- Matthew Thorsen
- Dr. Mary Ann Donnelly-DeBay
Stress is a normal part of childhood. But when it starts interfering with a child's day-to-day activities, how should parents respond?
This month, Dr. Mary Ann Donnelly-DeBay, a clinical and school psychologist for the Winooski School District, offers advice on recognizing and coping with kids' anxieties.
KIDS VT: How common are anxiety disorders in kids?
DR. MARY ANN DONNELLY-DEBAY: It's estimated that as many as one in eight children and adolescents will be diagnosed with an anxiety disorder. These disorders are the most commonly diagnosed mental health disability in the country among people of all ages, and they're on the rise in our society. We're seeing more generalized anxiety, more post-traumatic stress disorder, more obsessive-compulsive disorder — the entire spectrum of anxiety disorders, which can all present very differently.
KVT: What do anxiety disorders typically look like in kids?
MADD: There is no "typical." A lot of anxiety in children is just a normal part of their development. A little kid may have separation anxiety from Mom, or nightmares after watching a scary movie. A teenager may have mood swings and anxiety transitioning from middle school to high school. None of those things is unusual, but we still call it anxiety. However, when it interferes with friendships, family, schoolwork and extracurricular activities, then we start to ask whether it's significant and requires intervention.
KVT: At what age does anxiety usually appear?
MADD: It can occur at any age. In the past, people didn't look for it in younger children. I've never seen an infant or 1-year-old diagnosed with an anxiety disorder, but I've had kindergartners who displayed obsessions and compulsions, such as excessively worrying about germs, bringing in their own cups and silverware because they can't use what's at school. It can become so intense that it prevents them from being successful at school.
KVT: Does anxiety present differently in younger kids than in older ones?
MADD: Younger children sometimes become hyperactive or irritable or have trouble concentrating. Sometimes they have nightmares or difficulty sleeping. With adolescents, you tend to see more moodiness. But it can look different at any age. I've seen adolescents who are having problems focusing. Some kids are such perfectionists that they have trouble finishing their schoolwork and never turn it in. Children of all ages may appear sad, hopeless, angry or extremely afraid. Fear and anxiety are normal and healthy responses to threatening or stressful circumstances. However, when those emotions disrupt a child's ability to function, he or she may have an anxiety disorder.
KVT: Are there common misconceptions about anxiety disorders?
MADD: Most people associate them with the internalizing child who's trembling in the back of the classroom and underperforming. Actually, it can also be the kid who's really anxious and has a lot of those same fears but responds by being oppositional or hyperactive. There's also this myth that asking kids if they're thinking about hurting themselves will put that idea in their head. There's nothing wrong with asking that question.
KVT: Is a child more susceptible to an anxiety disorder if one or both parents have one?
MADD: Yes, there is genetic vulnerability, but stressors in the environment can also trigger anxiety. A mother's stress in utero can contribute to the child's vulnerabilities down the road. When a nursing mother experiences stress, her cortisol levels rise, and that will make the baby more susceptible. Poverty also contributes to it, as can inconsistent parenting in a chaotic environment, such as in homes where drugs or alcohol are abused.
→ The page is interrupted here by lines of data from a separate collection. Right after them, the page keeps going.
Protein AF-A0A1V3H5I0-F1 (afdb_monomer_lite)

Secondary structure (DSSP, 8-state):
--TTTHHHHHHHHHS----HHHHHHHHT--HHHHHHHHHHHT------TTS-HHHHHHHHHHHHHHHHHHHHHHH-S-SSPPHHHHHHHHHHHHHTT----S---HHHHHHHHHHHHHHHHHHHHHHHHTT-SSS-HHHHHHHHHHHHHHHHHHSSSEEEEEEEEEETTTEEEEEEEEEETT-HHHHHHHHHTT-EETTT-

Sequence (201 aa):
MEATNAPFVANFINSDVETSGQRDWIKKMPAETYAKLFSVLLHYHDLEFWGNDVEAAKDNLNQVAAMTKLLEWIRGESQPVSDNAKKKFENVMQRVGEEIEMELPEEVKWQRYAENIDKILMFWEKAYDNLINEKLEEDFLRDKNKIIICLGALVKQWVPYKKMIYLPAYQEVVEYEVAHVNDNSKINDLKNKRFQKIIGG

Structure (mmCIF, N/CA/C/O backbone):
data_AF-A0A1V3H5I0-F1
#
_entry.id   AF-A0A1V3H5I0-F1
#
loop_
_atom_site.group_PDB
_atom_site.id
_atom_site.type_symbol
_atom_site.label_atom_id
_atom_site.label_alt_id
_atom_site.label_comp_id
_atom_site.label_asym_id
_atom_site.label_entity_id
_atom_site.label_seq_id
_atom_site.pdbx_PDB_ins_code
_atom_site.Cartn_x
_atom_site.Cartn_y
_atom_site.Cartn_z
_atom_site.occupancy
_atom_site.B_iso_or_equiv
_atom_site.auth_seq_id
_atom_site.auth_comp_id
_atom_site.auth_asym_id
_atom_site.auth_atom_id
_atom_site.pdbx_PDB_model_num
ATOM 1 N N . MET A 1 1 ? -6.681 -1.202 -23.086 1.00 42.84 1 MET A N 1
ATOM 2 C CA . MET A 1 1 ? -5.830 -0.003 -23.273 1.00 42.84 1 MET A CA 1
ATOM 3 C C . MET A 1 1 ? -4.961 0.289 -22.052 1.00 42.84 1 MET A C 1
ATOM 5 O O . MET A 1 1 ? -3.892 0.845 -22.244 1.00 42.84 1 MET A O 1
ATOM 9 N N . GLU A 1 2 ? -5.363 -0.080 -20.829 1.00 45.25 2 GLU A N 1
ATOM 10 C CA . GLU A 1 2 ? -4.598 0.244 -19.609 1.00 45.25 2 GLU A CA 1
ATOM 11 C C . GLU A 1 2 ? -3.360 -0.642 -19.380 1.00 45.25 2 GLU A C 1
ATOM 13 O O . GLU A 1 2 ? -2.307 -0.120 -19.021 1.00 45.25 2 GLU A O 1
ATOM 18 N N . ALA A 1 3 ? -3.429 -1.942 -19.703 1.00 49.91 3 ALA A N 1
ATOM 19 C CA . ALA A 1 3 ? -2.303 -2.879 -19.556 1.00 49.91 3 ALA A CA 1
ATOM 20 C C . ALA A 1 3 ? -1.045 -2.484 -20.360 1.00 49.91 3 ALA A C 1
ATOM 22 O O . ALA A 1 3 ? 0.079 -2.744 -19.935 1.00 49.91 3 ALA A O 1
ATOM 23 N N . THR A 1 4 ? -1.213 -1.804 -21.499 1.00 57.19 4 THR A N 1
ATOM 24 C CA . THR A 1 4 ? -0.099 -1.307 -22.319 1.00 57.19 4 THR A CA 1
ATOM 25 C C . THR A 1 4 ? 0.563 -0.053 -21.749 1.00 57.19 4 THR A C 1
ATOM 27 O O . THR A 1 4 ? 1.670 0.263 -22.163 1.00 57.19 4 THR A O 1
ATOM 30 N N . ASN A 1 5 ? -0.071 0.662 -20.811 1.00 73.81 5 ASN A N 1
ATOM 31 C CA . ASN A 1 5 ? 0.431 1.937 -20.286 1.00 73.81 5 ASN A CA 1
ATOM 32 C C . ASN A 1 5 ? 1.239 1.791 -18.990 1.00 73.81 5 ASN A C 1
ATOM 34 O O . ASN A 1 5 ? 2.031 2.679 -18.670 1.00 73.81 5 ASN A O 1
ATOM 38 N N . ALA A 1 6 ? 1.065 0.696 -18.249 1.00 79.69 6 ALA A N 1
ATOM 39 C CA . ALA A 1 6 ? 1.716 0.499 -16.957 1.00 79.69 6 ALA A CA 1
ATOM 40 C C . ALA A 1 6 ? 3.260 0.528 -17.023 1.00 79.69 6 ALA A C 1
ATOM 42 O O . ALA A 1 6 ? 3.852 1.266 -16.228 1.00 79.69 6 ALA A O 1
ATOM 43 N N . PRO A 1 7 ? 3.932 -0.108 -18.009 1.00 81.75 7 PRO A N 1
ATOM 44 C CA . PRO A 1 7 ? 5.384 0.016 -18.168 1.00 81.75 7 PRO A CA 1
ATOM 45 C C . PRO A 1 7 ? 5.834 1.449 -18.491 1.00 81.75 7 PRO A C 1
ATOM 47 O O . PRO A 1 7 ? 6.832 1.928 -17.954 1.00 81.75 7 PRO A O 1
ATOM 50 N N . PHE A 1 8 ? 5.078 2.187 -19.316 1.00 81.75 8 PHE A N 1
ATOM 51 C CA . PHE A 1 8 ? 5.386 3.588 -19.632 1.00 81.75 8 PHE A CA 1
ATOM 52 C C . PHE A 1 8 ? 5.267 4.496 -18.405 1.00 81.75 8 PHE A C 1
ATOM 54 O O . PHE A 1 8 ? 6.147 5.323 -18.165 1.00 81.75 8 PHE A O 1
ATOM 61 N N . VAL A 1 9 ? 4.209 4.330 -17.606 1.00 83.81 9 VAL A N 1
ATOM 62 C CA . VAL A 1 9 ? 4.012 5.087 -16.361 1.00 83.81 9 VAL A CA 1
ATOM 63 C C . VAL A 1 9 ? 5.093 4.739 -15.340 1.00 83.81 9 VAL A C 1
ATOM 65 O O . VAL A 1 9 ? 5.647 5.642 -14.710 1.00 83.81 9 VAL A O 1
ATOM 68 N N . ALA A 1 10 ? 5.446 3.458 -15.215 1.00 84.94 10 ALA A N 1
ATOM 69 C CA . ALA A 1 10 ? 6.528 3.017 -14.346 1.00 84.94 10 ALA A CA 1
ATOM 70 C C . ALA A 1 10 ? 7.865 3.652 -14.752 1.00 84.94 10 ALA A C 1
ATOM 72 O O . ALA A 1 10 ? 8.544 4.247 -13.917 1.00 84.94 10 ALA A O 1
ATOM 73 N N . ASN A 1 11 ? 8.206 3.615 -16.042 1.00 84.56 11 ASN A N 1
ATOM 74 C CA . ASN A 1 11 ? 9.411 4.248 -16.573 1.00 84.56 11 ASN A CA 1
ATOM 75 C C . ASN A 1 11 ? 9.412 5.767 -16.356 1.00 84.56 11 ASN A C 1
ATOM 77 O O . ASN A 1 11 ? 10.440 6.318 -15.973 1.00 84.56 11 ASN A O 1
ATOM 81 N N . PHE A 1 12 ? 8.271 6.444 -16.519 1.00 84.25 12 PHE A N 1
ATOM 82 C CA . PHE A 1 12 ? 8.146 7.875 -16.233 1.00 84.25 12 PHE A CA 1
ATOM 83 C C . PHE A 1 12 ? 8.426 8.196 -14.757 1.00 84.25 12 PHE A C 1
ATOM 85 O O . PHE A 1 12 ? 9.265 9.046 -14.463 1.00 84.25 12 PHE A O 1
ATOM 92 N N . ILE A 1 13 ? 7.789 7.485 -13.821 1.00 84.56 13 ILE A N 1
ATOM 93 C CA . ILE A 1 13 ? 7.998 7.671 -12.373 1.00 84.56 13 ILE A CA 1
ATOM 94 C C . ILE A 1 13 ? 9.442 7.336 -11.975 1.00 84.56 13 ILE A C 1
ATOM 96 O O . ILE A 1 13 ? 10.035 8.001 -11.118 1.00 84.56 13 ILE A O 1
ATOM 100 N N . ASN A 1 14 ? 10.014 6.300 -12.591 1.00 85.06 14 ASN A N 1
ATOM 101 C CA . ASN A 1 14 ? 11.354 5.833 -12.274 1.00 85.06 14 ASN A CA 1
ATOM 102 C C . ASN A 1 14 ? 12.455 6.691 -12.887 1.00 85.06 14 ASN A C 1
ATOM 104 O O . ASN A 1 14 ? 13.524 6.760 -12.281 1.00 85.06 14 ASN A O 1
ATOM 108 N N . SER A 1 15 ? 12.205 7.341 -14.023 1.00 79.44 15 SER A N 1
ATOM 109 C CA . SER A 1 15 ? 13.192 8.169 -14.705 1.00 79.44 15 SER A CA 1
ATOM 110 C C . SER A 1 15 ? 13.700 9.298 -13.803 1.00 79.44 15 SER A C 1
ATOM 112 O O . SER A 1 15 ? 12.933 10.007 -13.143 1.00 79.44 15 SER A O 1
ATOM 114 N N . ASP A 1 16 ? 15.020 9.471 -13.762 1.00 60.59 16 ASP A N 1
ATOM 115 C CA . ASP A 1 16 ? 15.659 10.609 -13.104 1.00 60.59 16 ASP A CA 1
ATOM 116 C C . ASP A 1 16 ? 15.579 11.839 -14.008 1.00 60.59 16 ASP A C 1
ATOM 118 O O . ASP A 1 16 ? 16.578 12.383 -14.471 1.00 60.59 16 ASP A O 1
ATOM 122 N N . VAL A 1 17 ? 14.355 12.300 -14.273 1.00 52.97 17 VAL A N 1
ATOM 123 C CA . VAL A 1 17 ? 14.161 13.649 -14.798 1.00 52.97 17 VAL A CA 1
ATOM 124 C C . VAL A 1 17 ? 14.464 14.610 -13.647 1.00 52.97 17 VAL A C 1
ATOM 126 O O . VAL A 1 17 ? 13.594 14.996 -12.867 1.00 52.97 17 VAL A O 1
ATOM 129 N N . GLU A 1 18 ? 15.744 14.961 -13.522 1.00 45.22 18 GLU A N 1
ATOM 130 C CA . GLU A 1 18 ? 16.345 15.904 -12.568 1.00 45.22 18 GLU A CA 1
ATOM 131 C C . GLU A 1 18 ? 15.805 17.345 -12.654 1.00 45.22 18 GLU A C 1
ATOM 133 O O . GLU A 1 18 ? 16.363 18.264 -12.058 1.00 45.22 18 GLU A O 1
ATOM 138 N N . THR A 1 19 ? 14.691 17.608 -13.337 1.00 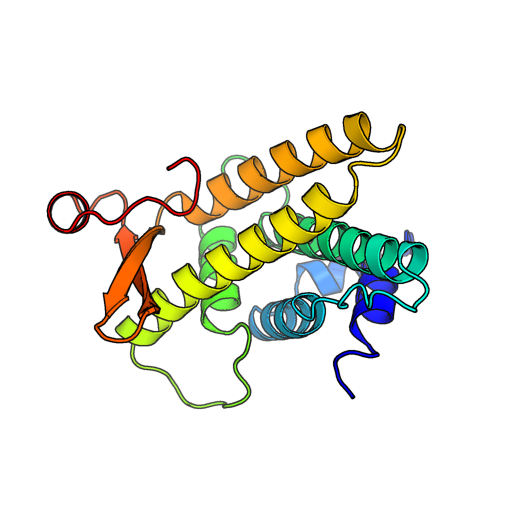46.00 19 THR A N 1
ATOM 139 C CA . THR A 1 19 ? 14.047 18.917 -13.217 1.00 46.00 19 THR A CA 1
ATOM 140 C C . THR A 1 19 ? 13.197 18.934 -11.953 1.00 46.00 19 THR A C 1
ATOM 142 O O . THR A 1 19 ? 12.063 18.457 -11.941 1.00 46.00 19 THR A O 1
ATOM 145 N N . SER A 1 20 ? 13.758 19.500 -10.884 1.00 55.69 20 SER A N 1
ATOM 146 C CA . SER A 1 20 ? 13.132 19.786 -9.581 1.00 55.69 20 SER A CA 1
ATOM 147 C C . SER A 1 20 ? 11.667 20.248 -9.667 1.00 55.69 20 SER A C 1
ATOM 149 O O . SER A 1 20 ? 10.837 19.832 -8.861 1.00 55.69 20 SER A O 1
ATOM 151 N N . GLY A 1 21 ? 11.312 21.010 -10.706 1.00 54.59 21 GLY A N 1
ATOM 152 C CA . GLY A 1 21 ? 9.942 21.454 -10.960 1.00 54.59 21 GLY A CA 1
ATOM 153 C C . GLY A 1 21 ? 8.938 20.329 -11.233 1.00 54.59 21 GLY A C 1
ATOM 154 O O . GLY A 1 21 ? 7.790 20.459 -10.821 1.00 54.59 21 GLY A O 1
ATOM 155 N N . GLN A 1 22 ? 9.346 19.219 -11.869 1.00 54.00 22 GLN A N 1
ATOM 156 C CA . GLN A 1 22 ? 8.467 18.086 -12.187 1.00 54.00 22 GLN A CA 1
ATOM 157 C C . GLN A 1 22 ? 8.279 17.096 -11.020 1.00 54.00 22 GLN A C 1
ATOM 159 O O . GLN A 1 22 ? 7.235 16.463 -10.915 1.00 54.00 22 GLN A O 1
ATOM 164 N N . ARG A 1 23 ? 9.232 16.971 -10.090 1.00 59.66 23 ARG A N 1
ATOM 165 C CA . ARG A 1 23 ? 9.021 16.139 -8.887 1.00 59.66 23 ARG A CA 1
ATOM 166 C C . ARG A 1 23 ? 8.133 16.832 -7.852 1.00 59.66 23 ARG A C 1
ATOM 168 O O . ARG A 1 23 ? 7.318 16.175 -7.203 1.00 59.66 23 ARG A O 1
ATOM 175 N N . ASP A 1 24 ? 8.245 18.152 -7.721 1.00 65.88 24 ASP A N 1
ATOM 176 C CA . ASP A 1 24 ? 7.542 18.895 -6.671 1.00 65.88 24 ASP A CA 1
ATOM 177 C C . ASP A 1 24 ? 6.023 18.951 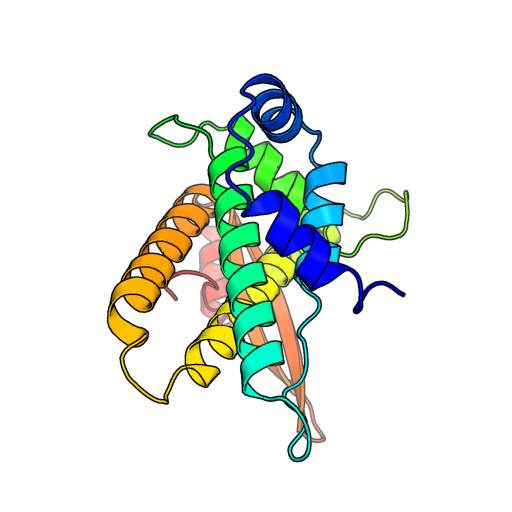-6.865 1.00 65.88 24 ASP A C 1
ATOM 179 O O . ASP A 1 24 ? 5.282 18.931 -5.877 1.00 65.88 24 ASP A O 1
ATOM 183 N N . TRP A 1 25 ? 5.529 18.985 -8.108 1.00 66.88 25 TRP A N 1
ATOM 184 C CA . TRP A 1 25 ? 4.082 18.935 -8.345 1.00 66.88 25 TRP A CA 1
ATOM 185 C C . TRP A 1 25 ? 3.510 17.533 -8.104 1.00 66.88 25 TRP A C 1
ATOM 187 O O . TRP A 1 25 ? 2.417 17.427 -7.550 1.00 66.88 25 TRP A O 1
ATOM 197 N N . ILE A 1 26 ? 4.258 16.464 -8.416 1.00 67.06 26 ILE A N 1
ATOM 198 C CA . ILE A 1 26 ? 3.819 15.081 -8.168 1.00 67.06 26 ILE A CA 1
ATOM 199 C C . ILE A 1 26 ? 3.695 14.820 -6.661 1.00 67.06 26 ILE A C 1
ATOM 201 O O . ILE A 1 26 ? 2.662 14.335 -6.197 1.00 67.06 26 ILE A O 1
ATOM 205 N N . LYS A 1 27 ? 4.677 15.241 -5.850 1.00 69.12 27 LYS A N 1
ATOM 206 C CA . LYS A 1 27 ? 4.588 15.169 -4.374 1.00 69.12 27 LYS A CA 1
ATOM 207 C C . LYS A 1 27 ? 3.327 15.870 -3.830 1.00 69.12 27 LYS A C 1
ATOM 209 O O . LYS A 1 27 ? 2.705 15.397 -2.874 1.00 69.12 27 LYS A O 1
ATOM 214 N N . LYS A 1 28 ? 2.901 16.960 -4.478 1.00 78.25 28 LYS A N 1
ATOM 215 C CA . LYS A 1 28 ? 1.719 17.766 -4.119 1.00 78.25 28 LYS A CA 1
ATOM 216 C C . LYS A 1 28 ? 0.406 17.290 -4.750 1.00 78.25 28 LYS A C 1
ATOM 218 O O . LYS A 1 28 ? -0.629 17.887 -4.469 1.00 78.25 28 LYS A O 1
ATOM 223 N N . MET A 1 29 ? 0.416 16.225 -5.555 1.00 82.88 29 MET A N 1
ATOM 224 C CA . MET A 1 29 ? -0.806 15.706 -6.170 1.00 82.88 29 MET A CA 1
ATOM 225 C C . MET A 1 29 ? -1.852 15.301 -5.123 1.00 82.88 29 MET A C 1
ATOM 227 O O . MET A 1 29 ? -1.484 14.815 -4.041 1.00 82.88 29 MET A O 1
ATOM 231 N N . PRO A 1 30 ? -3.144 15.450 -5.456 1.00 86.88 30 PRO A N 1
ATOM 232 C CA . PRO A 1 30 ? -4.234 14.994 -4.611 1.00 86.88 30 PRO A CA 1
ATOM 233 C C . PRO A 1 30 ? -4.303 13.455 -4.597 1.00 86.88 30 PRO A C 1
ATOM 235 O O . PRO A 1 30 ? -3.689 12.778 -5.428 1.00 86.88 30 PRO A O 1
ATOM 238 N N . ALA A 1 31 ? -5.010 12.887 -3.620 1.00 87.06 31 ALA A N 1
ATOM 239 C CA . ALA A 1 31 ? -5.053 11.438 -3.404 1.00 87.06 31 ALA A CA 1
ATOM 240 C C . ALA A 1 31 ? -5.663 10.681 -4.599 1.00 87.06 31 ALA A C 1
ATOM 242 O O . ALA A 1 31 ? -5.232 9.585 -4.932 1.00 87.06 31 ALA A O 1
ATOM 243 N N . GLU A 1 32 ? -6.607 11.300 -5.295 1.00 86.94 32 GLU A N 1
ATOM 244 C CA . GLU A 1 32 ? -7.267 10.795 -6.496 1.00 86.94 32 GLU A CA 1
ATOM 245 C C . GLU A 1 32 ? -6.253 10.514 -7.614 1.00 86.94 32 GLU A C 1
ATOM 247 O O . GLU A 1 32 ? -6.324 9.484 -8.282 1.00 86.94 32 GLU A O 1
ATOM 252 N N . THR A 1 33 ? -5.262 11.391 -7.799 1.00 87.44 33 THR A N 1
ATOM 253 C CA . THR A 1 33 ? -4.232 11.192 -8.827 1.00 87.44 33 THR A CA 1
ATOM 254 C C . THR A 1 33 ? -3.296 10.046 -8.460 1.00 87.44 33 THR A C 1
ATOM 256 O O . THR A 1 33 ? -2.989 9.215 -9.311 1.00 87.44 33 THR A O 1
ATOM 259 N N . TYR A 1 34 ? -2.889 9.950 -7.192 1.00 89.62 34 TYR A N 1
ATOM 260 C CA . TYR A 1 34 ? -2.114 8.802 -6.714 1.00 89.62 34 TYR A CA 1
ATOM 261 C C . TYR A 1 34 ? -2.895 7.495 -6.879 1.00 89.62 34 TYR A C 1
ATOM 263 O O . TYR A 1 34 ? -2.325 6.509 -7.334 1.00 89.62 34 TYR A O 1
ATOM 271 N N . ALA A 1 35 ? -4.194 7.489 -6.570 1.00 89.94 35 ALA A N 1
ATOM 272 C CA . ALA A 1 35 ? -5.034 6.305 -6.699 1.00 89.94 35 ALA A CA 1
ATOM 273 C C . ALA A 1 35 ? -5.113 5.817 -8.152 1.00 89.94 35 ALA A C 1
ATOM 275 O O . ALA A 1 35 ? -4.974 4.622 -8.409 1.00 89.94 35 ALA A O 1
ATOM 276 N N . LYS A 1 36 ? -5.236 6.738 -9.117 1.00 88.12 36 LYS A N 1
ATOM 277 C CA . LYS A 1 36 ? -5.174 6.414 -10.552 1.00 88.12 36 LYS A CA 1
ATOM 278 C C . LYS A 1 36 ? -3.820 5.830 -10.952 1.00 88.12 36 LYS A C 1
ATOM 280 O O . LYS A 1 36 ? -3.784 4.826 -11.653 1.00 88.12 36 LYS A O 1
ATOM 285 N N . LEU A 1 37 ? -2.714 6.404 -10.468 1.00 89.56 37 LEU A N 1
ATOM 286 C CA . LEU A 1 37 ? -1.375 5.865 -10.730 1.00 89.56 37 LEU A CA 1
ATOM 287 C C . LEU A 1 37 ? -1.217 4.445 -10.171 1.00 89.56 37 LEU A C 1
ATOM 289 O O . LEU A 1 37 ? -0.758 3.570 -10.895 1.00 89.56 37 LEU A O 1
ATOM 293 N N . PHE A 1 38 ? -1.649 4.188 -8.933 1.00 90.31 38 PHE A N 1
ATOM 294 C CA . PHE A 1 38 ? -1.647 2.834 -8.367 1.00 90.31 38 PHE A CA 1
ATOM 295 C C . PHE A 1 38 ? -2.543 1.873 -9.150 1.00 90.31 38 PHE A C 1
ATOM 297 O O . PHE A 1 38 ? -2.144 0.740 -9.380 1.00 90.31 38 PHE A O 1
ATOM 304 N N . SER A 1 39 ? -3.714 2.321 -9.606 1.00 89.50 39 SER A N 1
ATOM 305 C CA . SER A 1 39 ? -4.627 1.491 -10.408 1.00 89.50 39 SER A CA 1
ATOM 306 C C . SER A 1 39 ? -3.968 1.043 -11.713 1.00 89.50 39 SER A C 1
ATOM 308 O O . SER A 1 39 ? -4.040 -0.126 -12.077 1.00 89.50 39 SER A O 1
ATOM 310 N N . VAL A 1 40 ? -3.253 1.953 -12.381 1.00 87.50 40 VAL A N 1
ATOM 311 C CA . VAL A 1 40 ? -2.481 1.627 -13.585 1.00 87.50 40 VAL A CA 1
ATOM 312 C C . VAL A 1 40 ? -1.315 0.691 -13.254 1.00 87.50 40 VAL A C 1
ATOM 314 O O . VAL A 1 40 ? -1.151 -0.317 -13.926 1.00 87.50 40 VAL A O 1
ATOM 317 N N . LEU A 1 41 ? -0.538 0.977 -12.204 1.00 88.25 41 LEU A N 1
ATOM 318 C CA . LEU A 1 41 ? 0.644 0.187 -11.819 1.00 88.25 41 LEU A CA 1
ATOM 319 C C . LEU A 1 41 ? 0.327 -1.202 -11.238 1.00 88.25 41 LEU A C 1
ATOM 321 O O . LEU A 1 41 ? 1.230 -2.020 -11.120 1.00 88.25 41 LEU A O 1
ATOM 325 N N . LEU A 1 42 ? -0.922 -1.471 -10.849 1.00 86.94 42 LEU A N 1
ATOM 326 C CA . LEU A 1 42 ? -1.366 -2.784 -10.360 1.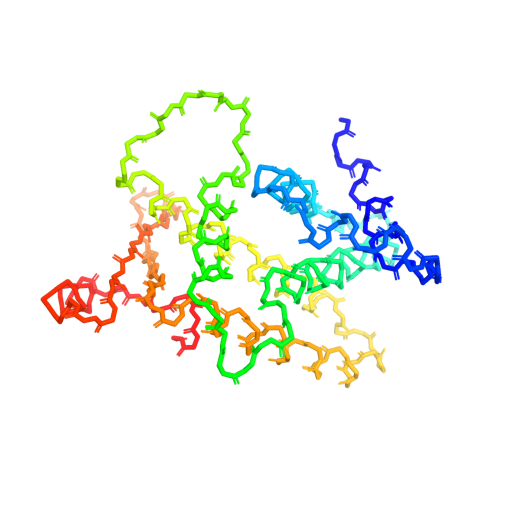00 86.94 42 LEU A CA 1
ATOM 327 C C . LEU A 1 42 ? -1.779 -3.746 -11.486 1.00 86.94 42 LEU A C 1
ATOM 329 O O . LEU A 1 42 ? -2.307 -4.825 -11.215 1.00 86.94 42 LEU A O 1
ATOM 333 N N . HIS A 1 43 ? -1.532 -3.388 -12.745 1.00 82.62 43 HIS A N 1
ATOM 334 C CA . HIS A 1 43 ? -1.744 -4.272 -13.885 1.00 82.62 43 HIS A CA 1
ATOM 335 C C . HIS A 1 43 ? -0.554 -5.213 -14.063 1.00 82.62 43 HIS A C 1
ATOM 337 O O . HIS A 1 43 ? 0.458 -4.844 -14.647 1.00 82.62 43 HIS A O 1
ATOM 343 N N . TYR A 1 44 ? -0.686 -6.440 -13.560 1.00 72.56 44 TYR A N 1
ATOM 344 C CA . TYR A 1 44 ? 0.367 -7.444 -13.673 1.00 72.56 44 TYR A CA 1
ATOM 345 C C . TYR A 1 44 ? 0.510 -7.933 -15.118 1.00 72.56 44 TYR A C 1
ATOM 347 O O . TYR A 1 44 ? -0.478 -8.346 -15.728 1.00 72.56 44 TYR A O 1
ATOM 355 N N . HIS A 1 45 ? 1.732 -7.937 -15.652 1.00 69.50 45 HIS A N 1
ATOM 356 C CA . HIS A 1 45 ? 2.022 -8.540 -16.954 1.00 69.50 45 HIS A CA 1
ATOM 357 C C . HIS A 1 45 ? 2.273 -10.027 -16.769 1.00 69.50 45 HIS A C 1
ATOM 359 O O . HIS A 1 45 ? 3.270 -10.418 -16.158 1.00 69.50 45 HIS A O 1
ATOM 365 N N . ASP A 1 46 ? 1.348 -10.849 -17.261 1.00 68.56 46 ASP A N 1
ATOM 366 C CA . ASP A 1 46 ? 1.483 -12.298 -17.188 1.00 68.56 46 ASP A CA 1
ATOM 367 C C . ASP A 1 46 ? 2.696 -12.778 -17.991 1.00 68.56 46 ASP A C 1
ATOM 369 O O . ASP A 1 46 ? 2.941 -12.353 -19.121 1.00 68.56 46 ASP A O 1
ATOM 373 N N . LEU A 1 47 ? 3.458 -13.675 -17.369 1.00 61.62 47 LEU A N 1
ATOM 374 C CA . LEU A 1 47 ? 4.566 -14.375 -18.002 1.00 61.62 47 LEU A CA 1
ATOM 375 C C . LEU A 1 47 ? 3.965 -15.546 -18.785 1.00 61.62 47 LEU A C 1
ATOM 377 O O . LEU A 1 47 ? 3.710 -16.618 -18.232 1.00 61.62 47 LEU A O 1
ATOM 381 N N . GLU A 1 48 ? 3.589 -15.306 -20.039 1.00 55.47 48 GLU A N 1
ATOM 382 C CA . GLU A 1 48 ? 3.094 -16.376 -20.900 1.00 55.47 48 GLU A CA 1
ATOM 383 C C . GLU A 1 48 ? 4.218 -17.374 -21.195 1.00 55.47 48 GLU A C 1
ATOM 385 O O . GLU A 1 48 ? 5.270 -16.992 -21.691 1.00 55.47 48 GLU A O 1
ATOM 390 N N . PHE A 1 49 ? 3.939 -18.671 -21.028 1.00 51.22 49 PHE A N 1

KVT: How do parents or caregivers know when normal anxieties require professional help?
MADD: Typically, it's big changes in behavior that bring a kid to my office. If parents see such a change, it's always a good idea to check in with other people who know that child, such as pediatricians, teachers, school counselors and coaches. Sometimes it's important just to monitor the behavior and see if it requires an intervention, or if it's just part of a normal developmental phase. If children ever say that they're thinking of harming themselves, families can get immediate help through crisis resources such as First Call in Chittenden County.
KVT: Is there anything parents can do on their own?
MADD: Asking questions is always great. Kids often have a hard time expressing in words what they're feeling. But if they are encouraged, they often show us through their behaviors.
KVT: What are your thoughts on the use of anti-anxiety drugs?
MADD: If a kid can participate in cognitive behavioral therapy, I would hold off on the meds until I gave that a try. Some kids just can't do it, though, and need the meds to kick-start their therapy. There's research showing that those meds, called SSRIs, can increase the risk of suicide.
KVT: What is cognitive behavioral therapy?
MADD: It involves examining the connection of thoughts, feelings and actions. We work on significantly changing the child's thought patterns in order to alter the resulting feelings and behaviors. There's good research to support that it leads to the best outcomes. A lot of kids achieve great success with this approach, both in managing their anxiety and curing it.